Descriptive Summaries
A total of 295 stroke patients were treated in the hospital during the study period from 1st September 2014 to 1st April 2017. Of total population, this study included 202 stroke patients for whom data for variables of interest are complete. Of all 202 stroke patients 147(72.8%) were censored or not experienced the event and 55(27.2%) are died. Average time duration for all patients was 6.05 with standard deviation of 4.698 and the median and mean survival time of age was 6 and 7.168 days respectively. The mean and median age of stroke patient was 62.56 and 65 days respectively .The mean and median survival time from stroke was found to be 15.596 and 19 days respectively. The mean survival time of male and female were 9.1 days and 5.1 days respectively. The minimum and the maximum survival time observed in the data were 1 days and 24 days respectively. The median survival time of female and male was 3 days and 6 days respectively. Patients with hypertension stayed 4 days of which 72.13% were death. However, patients with no hypertension stayed 9 days on average of which 27.87% were death. Patients with baseline complication stayed 4 days on average of which 67.3 % were death (Table 1).
The Kaplan- Meier Estimate
The estimate for overall Kaplan –Meier survivor function depicted that relatively a large number of the deaths occurred at the earlier days of anti-stroke treatment and the same graph showed the decrement over a follow up period (Figure 1).
Kaplan-Meier Estimates is represented by the survival curves for without hypertension diseases are above those the patients’ complications with hypertension. This implied that the patients without hypertension more survival than with hypertension (Figure 2).

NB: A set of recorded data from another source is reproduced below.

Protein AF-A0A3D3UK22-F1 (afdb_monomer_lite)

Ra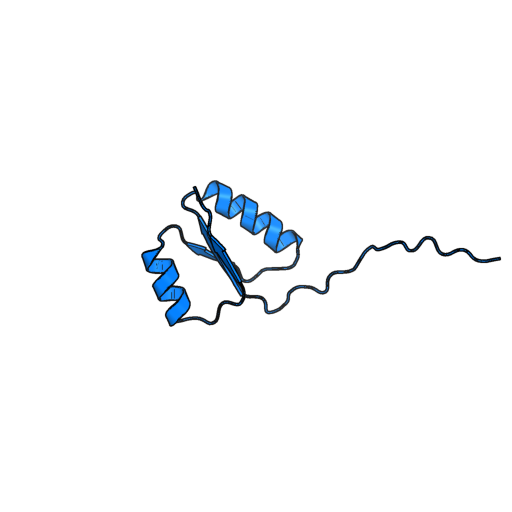dius of gyration: 16.45 Å; chains: 1; bounding box: 35×43×43 Å

pLDDT: mean 84.83, std 18.14, range [46.66, 97.94]

Secondary structure (DSSP, 8-state):
---------------TT-EEEEE-S-HHHHHHHHHHHHHTT--EEEEES-HHHHHHHHHHS--SEEEE---

Foldseek 3Di:
DDDDPPPDPPPPPQPVPAAEEEAALDPVVVVVVQVVCVVSNHNRYHYDPDVVVVVVCVVVDDHPYYHHDDD

Structure (mmCIF, N/CA/C/O backbone):
data_AF-A0A3D3UK22-F1
#
_entry.id   AF-A0A3D3UK22-F1
#
loop_
_atom_site.group_PDB
_atom_site.id
_atom_site.type_symbol
_atom_site.label_atom_id
_atom_site.label_alt_id
_atom_site.label_comp_id
_atom_site.label_asym_id
_atom_site.label_entity_id
_atom_site.label_seq_id
_atom_site.pdbx_PDB_ins_code
_atom_site.Cartn_x
_atom_site.Cartn_y
_atom_site.Cartn_z
_atom_site.occupancy
_atom_site.B_iso_or_equiv
_atom_site.auth_seq_id
_atom_site.auth_comp_id
_atom_site.auth_asym_id
_atom_site.auth_atom_id
_atom_site.pdbx_PDB_model_num
ATOM 1 N N . MET A 1 1 ? -23.454 30.210 33.136 1.00 46.66 1 MET A N 1
ATOM 2 C CA . MET A 1 1 ? -23.707 30.482 31.705 1.00 46.66 1 MET A CA 1
ATOM 3 C C . MET A 1 1 ? -22.654 29.720 30.910 1.00 46.66 1 MET A C 1
ATOM 5 O O . MET A 1 1 ? -21.474 29.990 31.075 1.00 46.66 1 MET A O 1
ATOM 9 N N . MET A 1 2 ? -23.060 28.652 30.220 1.00 47.38 2 MET A N 1
ATOM 10 C CA . MET A 1 2 ? -22.164 27.738 29.501 1.00 47.38 2 MET A CA 1
ATOM 11 C C . MET A 1 2 ? -21.646 28.371 28.204 1.00 47.38 2 MET A C 1
ATOM 13 O O . MET A 1 2 ? -22.420 29.019 27.509 1.00 47.38 2 MET A O 1
ATOM 17 N N . SER A 1 3 ? -20.410 28.066 27.806 1.00 50.34 3 SER A N 1
ATOM 18 C CA . SER A 1 3 ? -20.103 27.881 26.384 1.00 50.34 3 SER A CA 1
ATOM 19 C C . SER A 1 3 ? -18.987 26.852 26.213 1.00 50.34 3 SER A C 1
ATOM 21 O O . SER A 1 3 ? -17.859 27.022 26.670 1.00 50.34 3 SER A O 1
ATOM 23 N N . ARG A 1 4 ? -19.368 25.720 25.616 1.00 54.34 4 ARG A N 1
ATOM 24 C CA . ARG A 1 4 ? -18.529 24.567 25.299 1.00 54.34 4 ARG A CA 1
ATOM 25 C C . ARG A 1 4 ? -17.659 24.903 24.087 1.00 54.34 4 ARG A C 1
ATOM 27 O O . ARG A 1 4 ? -18.120 24.766 22.961 1.00 54.34 4 ARG A O 1
ATOM 34 N N . ALA A 1 5 ? -16.382 25.203 24.292 1.00 50.16 5 ALA A N 1
ATOM 35 C CA . ALA A 1 5 ? -15.382 25.060 23.235 1.00 50.16 5 ALA A CA 1
ATOM 36 C C . ALA A 1 5 ? -14.899 23.598 23.182 1.00 50.16 5 ALA A C 1
ATOM 38 O O . ALA A 1 5 ? -13.764 23.276 23.512 1.00 50.16 5 ALA A O 1
ATOM 39 N N . LYS A 1 6 ? -15.799 22.679 22.810 1.00 47.06 6 LYS A N 1
ATOM 40 C CA . LYS A 1 6 ? -15.423 21.357 22.288 1.00 47.06 6 LYS A CA 1
ATOM 41 C C . LYS A 1 6 ? -15.486 21.441 20.763 1.00 47.06 6 LYS A C 1
ATOM 43 O O . LYS A 1 6 ? -16.421 20.922 20.161 1.00 47.06 6 LYS A O 1
ATOM 48 N N . SER A 1 7 ? -14.528 22.124 20.136 1.00 49.19 7 SER A N 1
ATOM 49 C CA . SER A 1 7 ? -14.370 22.055 18.680 1.00 49.19 7 SER A CA 1
ATOM 50 C C . SER A 1 7 ? -13.416 20.912 18.332 1.00 49.19 7 SER A C 1
ATOM 52 O O . SER A 1 7 ? -12.200 21.044 18.398 1.00 49.19 7 SER A O 1
ATOM 54 N N . MET A 1 8 ? -14.024 19.772 18.001 1.00 52.31 8 MET A N 1
ATOM 55 C CA . MET A 1 8 ? -13.523 18.789 17.037 1.00 52.31 8 MET A CA 1
ATOM 56 C C . MET A 1 8 ? -12.096 18.250 17.247 1.00 52.31 8 MET A C 1
ATOM 58 O O . MET A 1 8 ? -11.278 18.269 16.338 1.00 52.31 8 MET A O 1
ATOM 62 N N . GLN A 1 9 ? -11.841 17.577 18.371 1.00 52.66 9 GLN A N 1
ATOM 63 C CA . GLN A 1 9 ? -11.138 16.297 18.234 1.00 52.66 9 GLN A CA 1
ATOM 64 C C . GLN A 1 9 ? -12.181 15.293 17.766 1.00 52.66 9 GLN A C 1
ATOM 66 O O . GLN A 1 9 ? -12.859 14.641 18.562 1.00 52.66 9 GLN A O 1
ATOM 71 N N . GLN A 1 10 ? -12.378 15.249 16.452 1.00 54.59 10 GLN A N 1
ATOM 72 C CA . GLN A 1 10 ? -13.091 14.159 15.820 1.00 54.59 10 GLN A CA 1
ATOM 73 C C . GLN A 1 10 ? -12.252 12.917 16.124 1.00 54.59 10 GLN A C 1
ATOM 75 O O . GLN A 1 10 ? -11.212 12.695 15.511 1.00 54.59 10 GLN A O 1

Log Rank Tests of Each Covariate
The log-rank test indicates that statistically there is a significant difference of survival experience among groups of gender, age, blood pressure (hypertension), and baseline complication. On the other hand, there are statistically no significant difference in survival/death experiencing among groups of the categorical covariates cardiac disease, diabetes mellitus, stroke type and drug type. Accordingly, the mean survival time of male patients’ to death had been 9.1 days greater than females 5.1 days with [95% CI [8.04889, 10.3094] (Table 2).
Univariable Analysis of Cox PH regression model
from the outputs in univariable analysis, we can observe that the covariate age of stroke patient (HR=1.011731,P-value= 0.0119),gender of patient (HR=0.4123,P-value=1.58e-06), hypertension (HR=2.5510,P-value=2.4e-06), stroketype(HR= 0.6152, 1.7325, P-value= 0.0140, 0.0961),drug type and baseline complication (HR =3.0710,P-value = 4.84e-08) are significant and hypertension, baseline complication, gender and stroke type are highly significant in the univariable analysis. However, diabetes mellitus and cardiac is not a significant factor for the death time at 25% level of significance (Table 3).
Multivariable analysis of Cox PH Regression Model.
Covariates which become insignificant in the multivariable analysis were removed from the model by using stepwise elimination technique. Accordingly, cardiac disease, and Diabetes mellitus were excluded. In order to decide whether or not a variable is significant, the p-value associated with each Parameter has been estimated and variables that have p-value less than 0.05 cut point or 5% significance level are considered as important variables and hence, are included in the final model (Table 4).
Checking for the Linearity of Continuous Covariates in the Model
For the covariates age the plots show systematic patterns or trends and the resulting smoothed plots are not a straight line. Therefore the plots of martingale residual confirm that age of a patient have no linear relationship with the survival time (Figure 3).
Checking of Proportional hazard assumption
The test of correlation (rho) is insignificant that indicates proportional hazards assumption is fulfilled. Variables age, gender of patients, Hypertension (blood pressure), base line complication ,drug type and Stroke type are fulfilled the assumption because all the p values are greater than 0.05. In Schoenfeld if the p value is greater than 0.05 it indicates that the Cox proportional hazards assumptions are fulfilled (Table 5).
Diagnosis of the Model: The likelihood ratio and significance of the final Cox PH model
From the likelihood ratio test, it can be seen that the PH model is significant since p-value is less than 5% (Table 6).
PARAMETRIC PH REGRESSION ANALYSIS
The Weibull model appears to be an appropriate PH regression model according to AIC compared with other regression models in multivariate analysis (Table 7).
From the Weibull regression model, after fixing other coefficients, the hazard rate for, male stroke patient 1.4 times than the hazard rate of females patients. The hazard rate of patients with baseline complication was 0.8 times that of patients who had no baseline complications. Finally, the hazard rate of patients who had hypertension was 0.7 times that of patients who had no hypertension. The interpretation of the result from the fitted final Weibull PH model is based on the hazard ratios (Table 8).